Moreover, we found no association between recurrence rate and pterygium size, patient age or sex, which is in line with previous studies, although some other studies reported different recurrence rates according to patients' age.10, 23 Also, the mean recurrence time was 6.33 ± 0.57 months in the present study, which is in line with studies reporting the recurrences 4–6 months after surgery. Although only 3 cases were complicated with a recurrence of pterygium in one-year follow-up in the present study.

In this study we used the same dose and same duration for application of MMC for all patients in both groups to achieve a more comparable result and to limit the influence of factors implicated in pterygium recurrence. It is possible that using sutures versus fibrin glue to fix the tissue graft over the location of pterygium removal may have an effect on the risk of recurrence. Our techniques included the only suture without fibrin glue.

An unexpected finding of the present study was higher inflammation in AMT than CAT group, as the biological properties of AMT suggest anti-scarring, and anti-inflammatory properties for AMT,12, 13 so these conditions need to be further explored. The degree of conjunctival inflammation might affect the outcome of pterygium surgery. More inflammation in the site of pterygium surgery may induce more recurrence in AMT group. Previous studies reported persistent conjunctival inflammation around the surgical site after pterygium surgery in 31.5–40.7% of eyes that received an AMT, as in AMT group in our study, and therefore the recurrence rate was twice in this group.

Another important finding of the present study was similar healing time and post-surgical BCVA, which has been suggested by previous studies. For instance, Katırcıoglu et al have reported no statistically significant difference in postoperative visual acuity, change in visual acuity, and epithelial defect healing time between AMT and CAT, which is consistent with the results of the current study. Similarly, in the study by Chen and colleagues, the healing time was not different between groups, which confirms the results of the present study.

Both surgical procedures appear to be safe.
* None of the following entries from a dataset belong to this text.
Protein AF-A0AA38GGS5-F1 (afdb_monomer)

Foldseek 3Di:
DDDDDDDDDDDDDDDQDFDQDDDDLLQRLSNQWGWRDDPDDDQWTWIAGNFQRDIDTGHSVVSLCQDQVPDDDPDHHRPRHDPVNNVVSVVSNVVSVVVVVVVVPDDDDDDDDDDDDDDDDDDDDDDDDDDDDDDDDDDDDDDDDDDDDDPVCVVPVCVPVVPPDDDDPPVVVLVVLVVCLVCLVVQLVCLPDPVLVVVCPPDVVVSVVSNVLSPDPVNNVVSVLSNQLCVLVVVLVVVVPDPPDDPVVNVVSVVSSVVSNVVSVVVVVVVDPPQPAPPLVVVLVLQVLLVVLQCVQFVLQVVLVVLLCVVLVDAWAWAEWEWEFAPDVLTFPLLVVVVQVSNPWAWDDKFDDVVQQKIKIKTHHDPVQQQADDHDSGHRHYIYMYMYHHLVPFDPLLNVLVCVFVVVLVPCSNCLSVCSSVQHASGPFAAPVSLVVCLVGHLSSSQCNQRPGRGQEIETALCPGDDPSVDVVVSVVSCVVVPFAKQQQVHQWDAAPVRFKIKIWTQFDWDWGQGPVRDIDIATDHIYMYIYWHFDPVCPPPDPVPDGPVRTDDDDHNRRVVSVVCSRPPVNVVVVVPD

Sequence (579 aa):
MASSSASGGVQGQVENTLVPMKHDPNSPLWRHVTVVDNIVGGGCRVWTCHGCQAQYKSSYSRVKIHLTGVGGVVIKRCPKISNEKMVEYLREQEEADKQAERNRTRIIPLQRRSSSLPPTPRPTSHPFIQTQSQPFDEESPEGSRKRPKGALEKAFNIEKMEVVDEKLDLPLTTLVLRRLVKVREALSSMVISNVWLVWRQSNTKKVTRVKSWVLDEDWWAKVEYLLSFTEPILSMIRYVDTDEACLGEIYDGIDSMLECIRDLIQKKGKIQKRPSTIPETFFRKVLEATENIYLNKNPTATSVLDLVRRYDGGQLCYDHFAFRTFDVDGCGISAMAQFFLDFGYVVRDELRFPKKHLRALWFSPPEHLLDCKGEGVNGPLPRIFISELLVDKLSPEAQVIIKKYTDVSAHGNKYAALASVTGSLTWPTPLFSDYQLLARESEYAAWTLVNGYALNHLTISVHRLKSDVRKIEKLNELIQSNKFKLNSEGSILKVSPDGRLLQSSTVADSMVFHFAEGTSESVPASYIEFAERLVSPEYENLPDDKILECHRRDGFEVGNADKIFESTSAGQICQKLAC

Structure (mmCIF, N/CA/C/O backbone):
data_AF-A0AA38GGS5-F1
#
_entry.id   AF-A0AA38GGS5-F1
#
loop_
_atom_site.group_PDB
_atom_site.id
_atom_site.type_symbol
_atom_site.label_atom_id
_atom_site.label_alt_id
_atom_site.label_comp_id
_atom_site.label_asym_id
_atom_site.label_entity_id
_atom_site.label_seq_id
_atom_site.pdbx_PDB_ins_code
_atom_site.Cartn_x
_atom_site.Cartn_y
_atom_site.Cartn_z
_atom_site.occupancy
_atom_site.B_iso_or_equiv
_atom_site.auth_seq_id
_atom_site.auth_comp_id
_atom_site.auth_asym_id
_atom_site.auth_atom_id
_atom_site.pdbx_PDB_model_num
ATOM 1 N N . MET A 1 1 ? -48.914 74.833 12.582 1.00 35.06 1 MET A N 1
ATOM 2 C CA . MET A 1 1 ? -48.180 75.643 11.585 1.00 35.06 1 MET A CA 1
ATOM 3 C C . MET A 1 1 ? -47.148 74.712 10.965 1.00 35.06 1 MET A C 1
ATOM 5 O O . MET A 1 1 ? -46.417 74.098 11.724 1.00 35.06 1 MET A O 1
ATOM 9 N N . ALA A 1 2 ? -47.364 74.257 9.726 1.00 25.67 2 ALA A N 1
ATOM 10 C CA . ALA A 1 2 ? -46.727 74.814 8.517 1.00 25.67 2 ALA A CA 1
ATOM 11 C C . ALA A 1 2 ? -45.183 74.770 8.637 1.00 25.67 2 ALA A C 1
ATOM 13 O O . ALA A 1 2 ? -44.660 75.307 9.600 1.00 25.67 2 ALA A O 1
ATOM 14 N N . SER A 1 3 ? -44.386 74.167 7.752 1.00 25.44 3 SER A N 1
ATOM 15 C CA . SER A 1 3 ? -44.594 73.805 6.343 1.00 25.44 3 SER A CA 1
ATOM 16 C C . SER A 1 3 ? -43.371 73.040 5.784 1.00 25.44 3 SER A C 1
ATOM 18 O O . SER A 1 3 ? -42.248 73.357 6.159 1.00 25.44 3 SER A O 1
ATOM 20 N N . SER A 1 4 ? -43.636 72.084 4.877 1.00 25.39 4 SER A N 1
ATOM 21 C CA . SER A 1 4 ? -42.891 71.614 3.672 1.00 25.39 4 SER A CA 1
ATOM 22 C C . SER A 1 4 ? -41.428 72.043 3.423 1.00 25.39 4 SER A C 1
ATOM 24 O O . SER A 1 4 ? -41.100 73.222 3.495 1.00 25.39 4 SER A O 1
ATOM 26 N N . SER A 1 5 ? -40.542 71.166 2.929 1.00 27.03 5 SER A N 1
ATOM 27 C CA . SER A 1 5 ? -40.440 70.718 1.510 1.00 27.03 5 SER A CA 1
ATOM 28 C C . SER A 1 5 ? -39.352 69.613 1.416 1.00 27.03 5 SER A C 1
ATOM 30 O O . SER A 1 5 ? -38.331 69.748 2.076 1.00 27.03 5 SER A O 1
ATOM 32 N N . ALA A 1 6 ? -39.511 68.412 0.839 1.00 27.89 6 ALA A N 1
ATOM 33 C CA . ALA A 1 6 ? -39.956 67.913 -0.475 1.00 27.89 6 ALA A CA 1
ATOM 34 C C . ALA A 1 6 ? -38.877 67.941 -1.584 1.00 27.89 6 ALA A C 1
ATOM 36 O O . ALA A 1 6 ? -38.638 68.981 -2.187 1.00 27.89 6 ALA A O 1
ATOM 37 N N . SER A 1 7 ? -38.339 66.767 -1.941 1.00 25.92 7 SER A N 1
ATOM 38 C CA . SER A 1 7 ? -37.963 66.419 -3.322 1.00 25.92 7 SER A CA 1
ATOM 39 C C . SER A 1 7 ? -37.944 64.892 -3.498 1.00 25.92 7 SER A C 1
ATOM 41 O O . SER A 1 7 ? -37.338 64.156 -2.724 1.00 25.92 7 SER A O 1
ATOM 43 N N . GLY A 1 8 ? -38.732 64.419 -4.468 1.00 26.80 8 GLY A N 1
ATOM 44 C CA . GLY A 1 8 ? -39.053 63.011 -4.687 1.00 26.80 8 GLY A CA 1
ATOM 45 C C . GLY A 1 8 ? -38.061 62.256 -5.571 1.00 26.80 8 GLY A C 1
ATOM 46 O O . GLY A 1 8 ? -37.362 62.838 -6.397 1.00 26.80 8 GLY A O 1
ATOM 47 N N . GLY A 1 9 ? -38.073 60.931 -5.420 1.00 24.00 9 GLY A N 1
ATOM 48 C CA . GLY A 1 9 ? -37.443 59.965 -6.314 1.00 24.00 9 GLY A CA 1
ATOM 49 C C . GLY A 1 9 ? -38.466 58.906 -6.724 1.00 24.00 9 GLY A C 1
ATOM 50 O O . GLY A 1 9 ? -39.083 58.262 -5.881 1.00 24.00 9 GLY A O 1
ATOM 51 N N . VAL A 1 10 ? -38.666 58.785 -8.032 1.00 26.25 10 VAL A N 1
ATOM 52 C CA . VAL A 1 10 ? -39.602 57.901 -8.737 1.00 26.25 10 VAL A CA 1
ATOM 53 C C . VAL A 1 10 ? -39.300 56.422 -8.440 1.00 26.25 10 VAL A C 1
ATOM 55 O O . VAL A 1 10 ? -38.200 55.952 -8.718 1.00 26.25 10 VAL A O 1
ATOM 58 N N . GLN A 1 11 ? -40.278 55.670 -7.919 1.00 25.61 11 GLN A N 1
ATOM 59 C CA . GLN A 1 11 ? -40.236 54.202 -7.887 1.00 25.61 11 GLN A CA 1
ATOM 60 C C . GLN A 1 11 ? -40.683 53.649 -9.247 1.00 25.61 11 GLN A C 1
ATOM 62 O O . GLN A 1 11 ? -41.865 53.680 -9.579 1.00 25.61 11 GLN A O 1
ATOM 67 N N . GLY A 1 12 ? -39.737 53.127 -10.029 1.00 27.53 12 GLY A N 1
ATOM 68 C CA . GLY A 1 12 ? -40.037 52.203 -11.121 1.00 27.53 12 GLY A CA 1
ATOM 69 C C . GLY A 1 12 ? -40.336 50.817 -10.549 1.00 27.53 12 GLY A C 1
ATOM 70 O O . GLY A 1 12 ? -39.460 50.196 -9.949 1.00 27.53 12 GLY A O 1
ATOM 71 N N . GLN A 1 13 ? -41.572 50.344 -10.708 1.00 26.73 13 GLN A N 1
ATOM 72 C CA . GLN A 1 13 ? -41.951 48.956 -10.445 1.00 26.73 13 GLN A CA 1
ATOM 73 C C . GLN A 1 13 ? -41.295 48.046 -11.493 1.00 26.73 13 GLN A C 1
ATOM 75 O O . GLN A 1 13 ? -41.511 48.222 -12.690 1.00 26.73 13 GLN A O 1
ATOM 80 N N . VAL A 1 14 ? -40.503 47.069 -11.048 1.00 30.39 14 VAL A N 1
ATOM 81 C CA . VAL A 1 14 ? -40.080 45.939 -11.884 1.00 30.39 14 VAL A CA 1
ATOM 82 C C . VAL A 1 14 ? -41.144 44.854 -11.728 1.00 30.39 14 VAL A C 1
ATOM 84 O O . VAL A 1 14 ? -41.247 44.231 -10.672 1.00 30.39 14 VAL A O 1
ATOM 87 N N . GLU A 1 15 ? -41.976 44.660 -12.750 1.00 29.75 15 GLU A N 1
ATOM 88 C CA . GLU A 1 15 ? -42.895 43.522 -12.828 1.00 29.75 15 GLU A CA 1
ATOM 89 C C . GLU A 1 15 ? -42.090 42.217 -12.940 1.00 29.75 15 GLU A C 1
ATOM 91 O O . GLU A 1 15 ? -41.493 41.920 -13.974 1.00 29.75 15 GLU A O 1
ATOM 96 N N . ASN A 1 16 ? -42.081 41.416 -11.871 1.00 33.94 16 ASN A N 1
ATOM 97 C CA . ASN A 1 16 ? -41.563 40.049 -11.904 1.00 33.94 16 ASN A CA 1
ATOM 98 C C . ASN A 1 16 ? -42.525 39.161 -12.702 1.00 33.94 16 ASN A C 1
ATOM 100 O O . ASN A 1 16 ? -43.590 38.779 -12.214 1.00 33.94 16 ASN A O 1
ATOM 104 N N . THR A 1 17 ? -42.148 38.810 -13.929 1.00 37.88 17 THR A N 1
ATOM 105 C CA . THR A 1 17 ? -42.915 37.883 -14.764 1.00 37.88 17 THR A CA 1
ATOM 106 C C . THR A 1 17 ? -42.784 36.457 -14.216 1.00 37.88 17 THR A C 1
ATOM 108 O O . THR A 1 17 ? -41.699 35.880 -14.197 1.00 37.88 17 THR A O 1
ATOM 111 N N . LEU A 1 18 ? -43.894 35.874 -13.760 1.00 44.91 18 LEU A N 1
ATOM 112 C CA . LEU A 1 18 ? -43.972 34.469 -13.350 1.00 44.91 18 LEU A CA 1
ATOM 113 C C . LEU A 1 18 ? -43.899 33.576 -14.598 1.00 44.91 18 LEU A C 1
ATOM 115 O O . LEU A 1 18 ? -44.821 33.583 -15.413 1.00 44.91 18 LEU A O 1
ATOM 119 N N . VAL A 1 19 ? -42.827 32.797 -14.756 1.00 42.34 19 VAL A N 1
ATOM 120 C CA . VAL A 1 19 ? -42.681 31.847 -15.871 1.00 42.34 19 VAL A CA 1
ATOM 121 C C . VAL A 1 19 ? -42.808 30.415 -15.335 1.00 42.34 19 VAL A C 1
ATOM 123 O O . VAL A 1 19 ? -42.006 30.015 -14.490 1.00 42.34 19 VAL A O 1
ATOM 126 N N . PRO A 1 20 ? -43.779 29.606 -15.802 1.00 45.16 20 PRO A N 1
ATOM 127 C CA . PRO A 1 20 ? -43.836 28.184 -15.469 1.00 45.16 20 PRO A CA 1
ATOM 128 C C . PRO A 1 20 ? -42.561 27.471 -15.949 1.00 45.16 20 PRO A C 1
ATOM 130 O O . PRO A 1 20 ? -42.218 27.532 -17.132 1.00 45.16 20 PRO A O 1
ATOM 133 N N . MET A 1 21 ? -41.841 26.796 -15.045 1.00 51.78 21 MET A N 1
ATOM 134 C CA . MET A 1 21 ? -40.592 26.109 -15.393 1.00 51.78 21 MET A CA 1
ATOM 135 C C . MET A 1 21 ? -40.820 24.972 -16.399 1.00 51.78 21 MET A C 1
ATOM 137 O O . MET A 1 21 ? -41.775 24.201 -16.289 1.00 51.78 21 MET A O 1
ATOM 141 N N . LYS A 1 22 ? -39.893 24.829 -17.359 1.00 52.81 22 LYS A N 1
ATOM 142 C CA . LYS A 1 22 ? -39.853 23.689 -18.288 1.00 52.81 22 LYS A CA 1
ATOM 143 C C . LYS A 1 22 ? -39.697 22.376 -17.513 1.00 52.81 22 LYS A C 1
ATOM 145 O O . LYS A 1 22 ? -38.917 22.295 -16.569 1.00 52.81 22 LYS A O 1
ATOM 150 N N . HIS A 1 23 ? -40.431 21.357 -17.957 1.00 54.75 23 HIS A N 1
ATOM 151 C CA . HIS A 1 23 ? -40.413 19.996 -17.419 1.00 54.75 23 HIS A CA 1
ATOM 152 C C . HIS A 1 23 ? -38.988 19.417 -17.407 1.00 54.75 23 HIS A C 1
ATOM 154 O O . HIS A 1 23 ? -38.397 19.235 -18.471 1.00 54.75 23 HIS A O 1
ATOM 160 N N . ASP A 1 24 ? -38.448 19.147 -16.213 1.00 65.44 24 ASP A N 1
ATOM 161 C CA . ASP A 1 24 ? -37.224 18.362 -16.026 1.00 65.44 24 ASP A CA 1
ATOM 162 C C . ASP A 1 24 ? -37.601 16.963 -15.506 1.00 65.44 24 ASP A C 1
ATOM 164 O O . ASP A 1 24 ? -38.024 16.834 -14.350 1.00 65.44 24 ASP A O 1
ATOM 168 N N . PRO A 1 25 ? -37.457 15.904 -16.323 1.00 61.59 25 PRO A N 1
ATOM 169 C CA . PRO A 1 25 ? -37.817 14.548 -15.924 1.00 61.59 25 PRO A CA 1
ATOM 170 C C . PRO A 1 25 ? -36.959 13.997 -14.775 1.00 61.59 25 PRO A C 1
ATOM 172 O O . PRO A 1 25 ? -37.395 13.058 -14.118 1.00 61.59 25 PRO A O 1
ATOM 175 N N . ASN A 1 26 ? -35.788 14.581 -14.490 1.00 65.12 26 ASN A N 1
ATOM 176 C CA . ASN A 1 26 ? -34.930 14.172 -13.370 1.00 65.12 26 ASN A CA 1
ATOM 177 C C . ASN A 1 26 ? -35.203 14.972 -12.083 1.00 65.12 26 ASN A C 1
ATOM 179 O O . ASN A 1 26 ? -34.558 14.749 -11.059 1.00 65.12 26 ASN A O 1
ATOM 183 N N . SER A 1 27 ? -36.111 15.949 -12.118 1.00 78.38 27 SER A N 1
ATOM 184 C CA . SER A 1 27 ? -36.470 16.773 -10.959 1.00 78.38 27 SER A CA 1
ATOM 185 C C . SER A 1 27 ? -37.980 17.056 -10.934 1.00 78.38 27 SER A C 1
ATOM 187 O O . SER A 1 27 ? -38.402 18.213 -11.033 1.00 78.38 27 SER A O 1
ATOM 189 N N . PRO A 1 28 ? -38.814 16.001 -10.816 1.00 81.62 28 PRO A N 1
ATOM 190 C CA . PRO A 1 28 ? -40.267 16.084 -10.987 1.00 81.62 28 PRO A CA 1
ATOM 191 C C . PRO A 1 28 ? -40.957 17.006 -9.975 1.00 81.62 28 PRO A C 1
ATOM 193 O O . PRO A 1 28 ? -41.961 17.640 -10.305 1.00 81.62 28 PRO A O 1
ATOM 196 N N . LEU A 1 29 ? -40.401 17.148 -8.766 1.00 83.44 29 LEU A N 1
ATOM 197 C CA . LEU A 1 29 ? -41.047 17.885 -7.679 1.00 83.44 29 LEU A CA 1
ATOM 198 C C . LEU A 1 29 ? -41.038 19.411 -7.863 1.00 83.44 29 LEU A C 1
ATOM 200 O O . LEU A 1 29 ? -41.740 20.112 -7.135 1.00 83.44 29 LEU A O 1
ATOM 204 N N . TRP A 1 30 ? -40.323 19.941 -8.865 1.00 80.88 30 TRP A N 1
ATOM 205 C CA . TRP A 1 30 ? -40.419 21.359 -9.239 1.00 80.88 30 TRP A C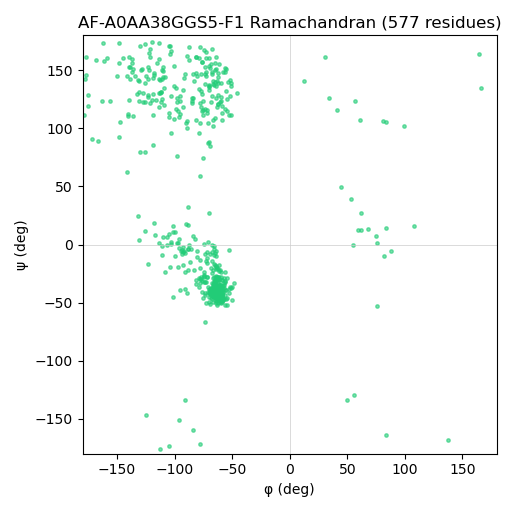A 1
ATOM 206 C C . TRP A 1 30 ? -41.831 21.767 -9.668 1.00 80.88 30 TRP A C 1
ATOM 208 O O . TRP A 1 30 ? -42.174 22.940 -9.590 1.00 80.88 30 TRP A O 1
ATOM 218 N N . ARG A 1 31 ? -42.667 20.811 -10.086 1.00 79.81 31 ARG A N 1
ATOM 219 C CA . ARG A 1 31 ? -44.064 21.051 -10.479 1.00 79.81 31 ARG A CA 1
ATOM 220 C C . ARG A 1 31 ? -44.961 21.490 -9.323 1.00 79.81 31 ARG A C 1
ATOM 222 O O . ARG A 1 31 ? -45.995 22.102 -9.569 1.00 79.81 31 ARG A O 1
ATOM 229 N N . HIS A 1 32 ? -44.557 21.194 -8.090 1.00 83.56 32 HIS A N 1
ATOM 230 C CA . HIS A 1 32 ? -45.339 21.449 -6.876 1.00 83.56 32 HIS A CA 1
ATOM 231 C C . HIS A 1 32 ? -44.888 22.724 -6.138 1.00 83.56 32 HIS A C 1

We found no adverse events in both CAT and AMT groups. Adverse events specific to the surgeries evaluated in this study are granulation tissue, tenon cyst, graft necrosis, Dellen formation, and scleral thinning, ulceration or necrosis, which is similar to previous studies,17, 19, 30 while several studies have reported various complications, such as retraction, granuloma, scleral thinning, and glaucoma,18, 22 but, as suggested, complications of AMT and CAT are minor and do not threaten the visual acuity, which, in line with the present study, confirms the safety of both procedures.
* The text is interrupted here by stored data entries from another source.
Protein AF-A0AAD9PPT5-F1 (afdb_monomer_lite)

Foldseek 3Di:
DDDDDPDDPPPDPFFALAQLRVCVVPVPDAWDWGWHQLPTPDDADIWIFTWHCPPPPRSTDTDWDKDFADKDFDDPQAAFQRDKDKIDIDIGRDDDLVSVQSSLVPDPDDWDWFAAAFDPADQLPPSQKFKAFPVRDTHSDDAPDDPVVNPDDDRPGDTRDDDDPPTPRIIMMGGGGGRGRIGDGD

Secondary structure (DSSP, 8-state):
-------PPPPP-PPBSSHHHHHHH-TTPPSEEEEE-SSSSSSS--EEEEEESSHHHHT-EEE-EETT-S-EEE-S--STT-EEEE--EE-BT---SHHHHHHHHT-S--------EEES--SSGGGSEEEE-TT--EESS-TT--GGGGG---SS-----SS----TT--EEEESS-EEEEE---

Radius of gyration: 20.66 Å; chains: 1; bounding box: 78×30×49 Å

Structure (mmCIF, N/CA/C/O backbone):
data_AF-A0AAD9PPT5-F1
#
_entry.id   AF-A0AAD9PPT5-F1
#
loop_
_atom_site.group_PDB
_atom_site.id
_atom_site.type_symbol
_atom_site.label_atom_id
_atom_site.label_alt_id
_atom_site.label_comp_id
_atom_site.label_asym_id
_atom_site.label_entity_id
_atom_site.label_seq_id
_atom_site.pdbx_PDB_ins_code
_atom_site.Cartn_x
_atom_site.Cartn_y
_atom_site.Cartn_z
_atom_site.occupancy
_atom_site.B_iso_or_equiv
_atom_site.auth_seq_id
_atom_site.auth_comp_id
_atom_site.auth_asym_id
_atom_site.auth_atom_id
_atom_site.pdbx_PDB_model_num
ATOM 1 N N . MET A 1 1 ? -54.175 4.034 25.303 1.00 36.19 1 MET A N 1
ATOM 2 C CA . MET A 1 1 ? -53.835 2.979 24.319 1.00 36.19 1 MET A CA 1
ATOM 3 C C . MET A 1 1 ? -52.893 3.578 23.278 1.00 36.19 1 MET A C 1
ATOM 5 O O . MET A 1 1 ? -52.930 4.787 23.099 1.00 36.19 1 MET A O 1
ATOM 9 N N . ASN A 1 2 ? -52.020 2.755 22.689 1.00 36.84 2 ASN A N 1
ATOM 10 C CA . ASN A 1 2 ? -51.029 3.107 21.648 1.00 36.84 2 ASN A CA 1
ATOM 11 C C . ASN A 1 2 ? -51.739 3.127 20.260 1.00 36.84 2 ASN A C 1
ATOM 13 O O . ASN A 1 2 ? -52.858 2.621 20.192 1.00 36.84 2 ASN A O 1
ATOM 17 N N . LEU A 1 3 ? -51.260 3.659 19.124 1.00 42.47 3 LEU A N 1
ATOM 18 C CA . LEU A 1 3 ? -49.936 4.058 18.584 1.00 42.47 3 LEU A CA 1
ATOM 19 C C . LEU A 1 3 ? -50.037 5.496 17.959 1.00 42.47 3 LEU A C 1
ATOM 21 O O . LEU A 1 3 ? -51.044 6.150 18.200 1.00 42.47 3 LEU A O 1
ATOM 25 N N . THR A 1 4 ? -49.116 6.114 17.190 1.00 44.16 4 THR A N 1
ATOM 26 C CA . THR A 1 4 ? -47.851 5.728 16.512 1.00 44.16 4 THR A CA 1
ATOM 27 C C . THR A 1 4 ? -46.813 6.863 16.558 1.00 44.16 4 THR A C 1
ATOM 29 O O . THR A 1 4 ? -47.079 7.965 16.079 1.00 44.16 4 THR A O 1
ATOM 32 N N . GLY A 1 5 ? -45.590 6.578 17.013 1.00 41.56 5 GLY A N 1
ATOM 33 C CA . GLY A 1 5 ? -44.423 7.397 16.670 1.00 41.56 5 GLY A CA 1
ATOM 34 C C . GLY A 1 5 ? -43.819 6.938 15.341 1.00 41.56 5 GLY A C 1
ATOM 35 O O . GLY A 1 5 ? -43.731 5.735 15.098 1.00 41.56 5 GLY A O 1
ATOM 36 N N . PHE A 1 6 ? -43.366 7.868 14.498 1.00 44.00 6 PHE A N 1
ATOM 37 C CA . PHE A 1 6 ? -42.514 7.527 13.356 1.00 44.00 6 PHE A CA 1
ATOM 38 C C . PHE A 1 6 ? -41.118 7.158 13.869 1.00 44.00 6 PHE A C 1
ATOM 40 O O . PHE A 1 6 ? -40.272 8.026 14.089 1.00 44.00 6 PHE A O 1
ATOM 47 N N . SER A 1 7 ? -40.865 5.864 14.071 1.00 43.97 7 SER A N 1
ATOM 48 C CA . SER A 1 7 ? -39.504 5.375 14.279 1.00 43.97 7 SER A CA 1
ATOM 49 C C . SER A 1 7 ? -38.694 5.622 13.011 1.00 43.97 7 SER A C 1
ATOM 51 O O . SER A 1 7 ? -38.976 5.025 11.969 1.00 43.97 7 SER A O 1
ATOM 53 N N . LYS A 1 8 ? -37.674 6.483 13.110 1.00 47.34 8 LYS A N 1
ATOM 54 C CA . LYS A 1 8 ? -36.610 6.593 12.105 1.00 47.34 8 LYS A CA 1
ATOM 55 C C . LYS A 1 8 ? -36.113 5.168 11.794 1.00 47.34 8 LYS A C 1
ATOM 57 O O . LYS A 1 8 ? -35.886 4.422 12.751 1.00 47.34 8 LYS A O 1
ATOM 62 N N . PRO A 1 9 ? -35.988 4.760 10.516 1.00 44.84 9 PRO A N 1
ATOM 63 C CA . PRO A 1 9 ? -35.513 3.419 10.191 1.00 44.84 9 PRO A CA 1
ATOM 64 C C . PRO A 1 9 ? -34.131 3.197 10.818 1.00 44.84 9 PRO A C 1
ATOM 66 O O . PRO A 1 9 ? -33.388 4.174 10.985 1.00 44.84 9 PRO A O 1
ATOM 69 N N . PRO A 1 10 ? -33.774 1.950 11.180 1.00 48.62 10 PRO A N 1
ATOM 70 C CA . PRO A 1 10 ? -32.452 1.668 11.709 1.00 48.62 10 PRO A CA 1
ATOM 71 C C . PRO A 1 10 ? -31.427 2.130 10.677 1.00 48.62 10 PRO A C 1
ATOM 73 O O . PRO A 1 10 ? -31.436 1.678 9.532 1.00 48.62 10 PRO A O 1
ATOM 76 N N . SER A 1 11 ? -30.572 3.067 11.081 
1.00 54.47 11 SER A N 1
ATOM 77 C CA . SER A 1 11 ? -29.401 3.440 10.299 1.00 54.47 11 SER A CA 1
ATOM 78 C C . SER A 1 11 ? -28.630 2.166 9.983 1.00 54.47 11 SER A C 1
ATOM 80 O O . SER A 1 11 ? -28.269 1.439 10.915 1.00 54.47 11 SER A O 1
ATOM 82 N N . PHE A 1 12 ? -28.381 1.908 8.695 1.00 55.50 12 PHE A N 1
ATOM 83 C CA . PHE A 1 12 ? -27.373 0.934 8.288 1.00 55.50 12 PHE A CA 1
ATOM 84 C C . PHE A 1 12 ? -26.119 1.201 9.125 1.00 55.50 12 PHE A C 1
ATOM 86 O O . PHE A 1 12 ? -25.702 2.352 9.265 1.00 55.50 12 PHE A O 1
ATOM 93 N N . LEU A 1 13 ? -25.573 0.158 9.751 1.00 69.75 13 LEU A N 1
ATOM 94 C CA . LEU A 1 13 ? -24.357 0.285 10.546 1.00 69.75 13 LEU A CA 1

The present study had several strengths, including following the patients for at least one year which gives a better perspective towards long-term recurrence rate. However, a longer follow-up period is needed to observe the late complications of MMC, which can include scleral necrosis. Moreover, the groups were comparable, as patients were randomly allocated to the surgical method and had similar demographics. This study had some limitations, including a relatively small sample size with an estimation of low statistical power (33%) and a disregard of the stages of pterygium which could have an impact on the results. The result of our studies may be influenced by populations selection (north of Iran), the indication for surgery, the definition of recurrence, and postoperative care. Moreover, despite the statistical result, this study showed a higher recurrence rate in AMT. Because the sample size affects statistical power, more patients should be enrolled in order to compare the two treatments in future studies.

In conclusion, the results of the present study indicated similar visual acuity changes and epithelial healing in CAT and AMT groups, but more inflammation and recurrence rate were seen in the AMT group. Therefore, it seems that CAT is the preferred method of pterygium surgery. We can also consider AMT because of the acceptable recurrence rate. It may be particularly advantageous for patients with glaucoma who require intact conjunctiva for future glaucoma procedures.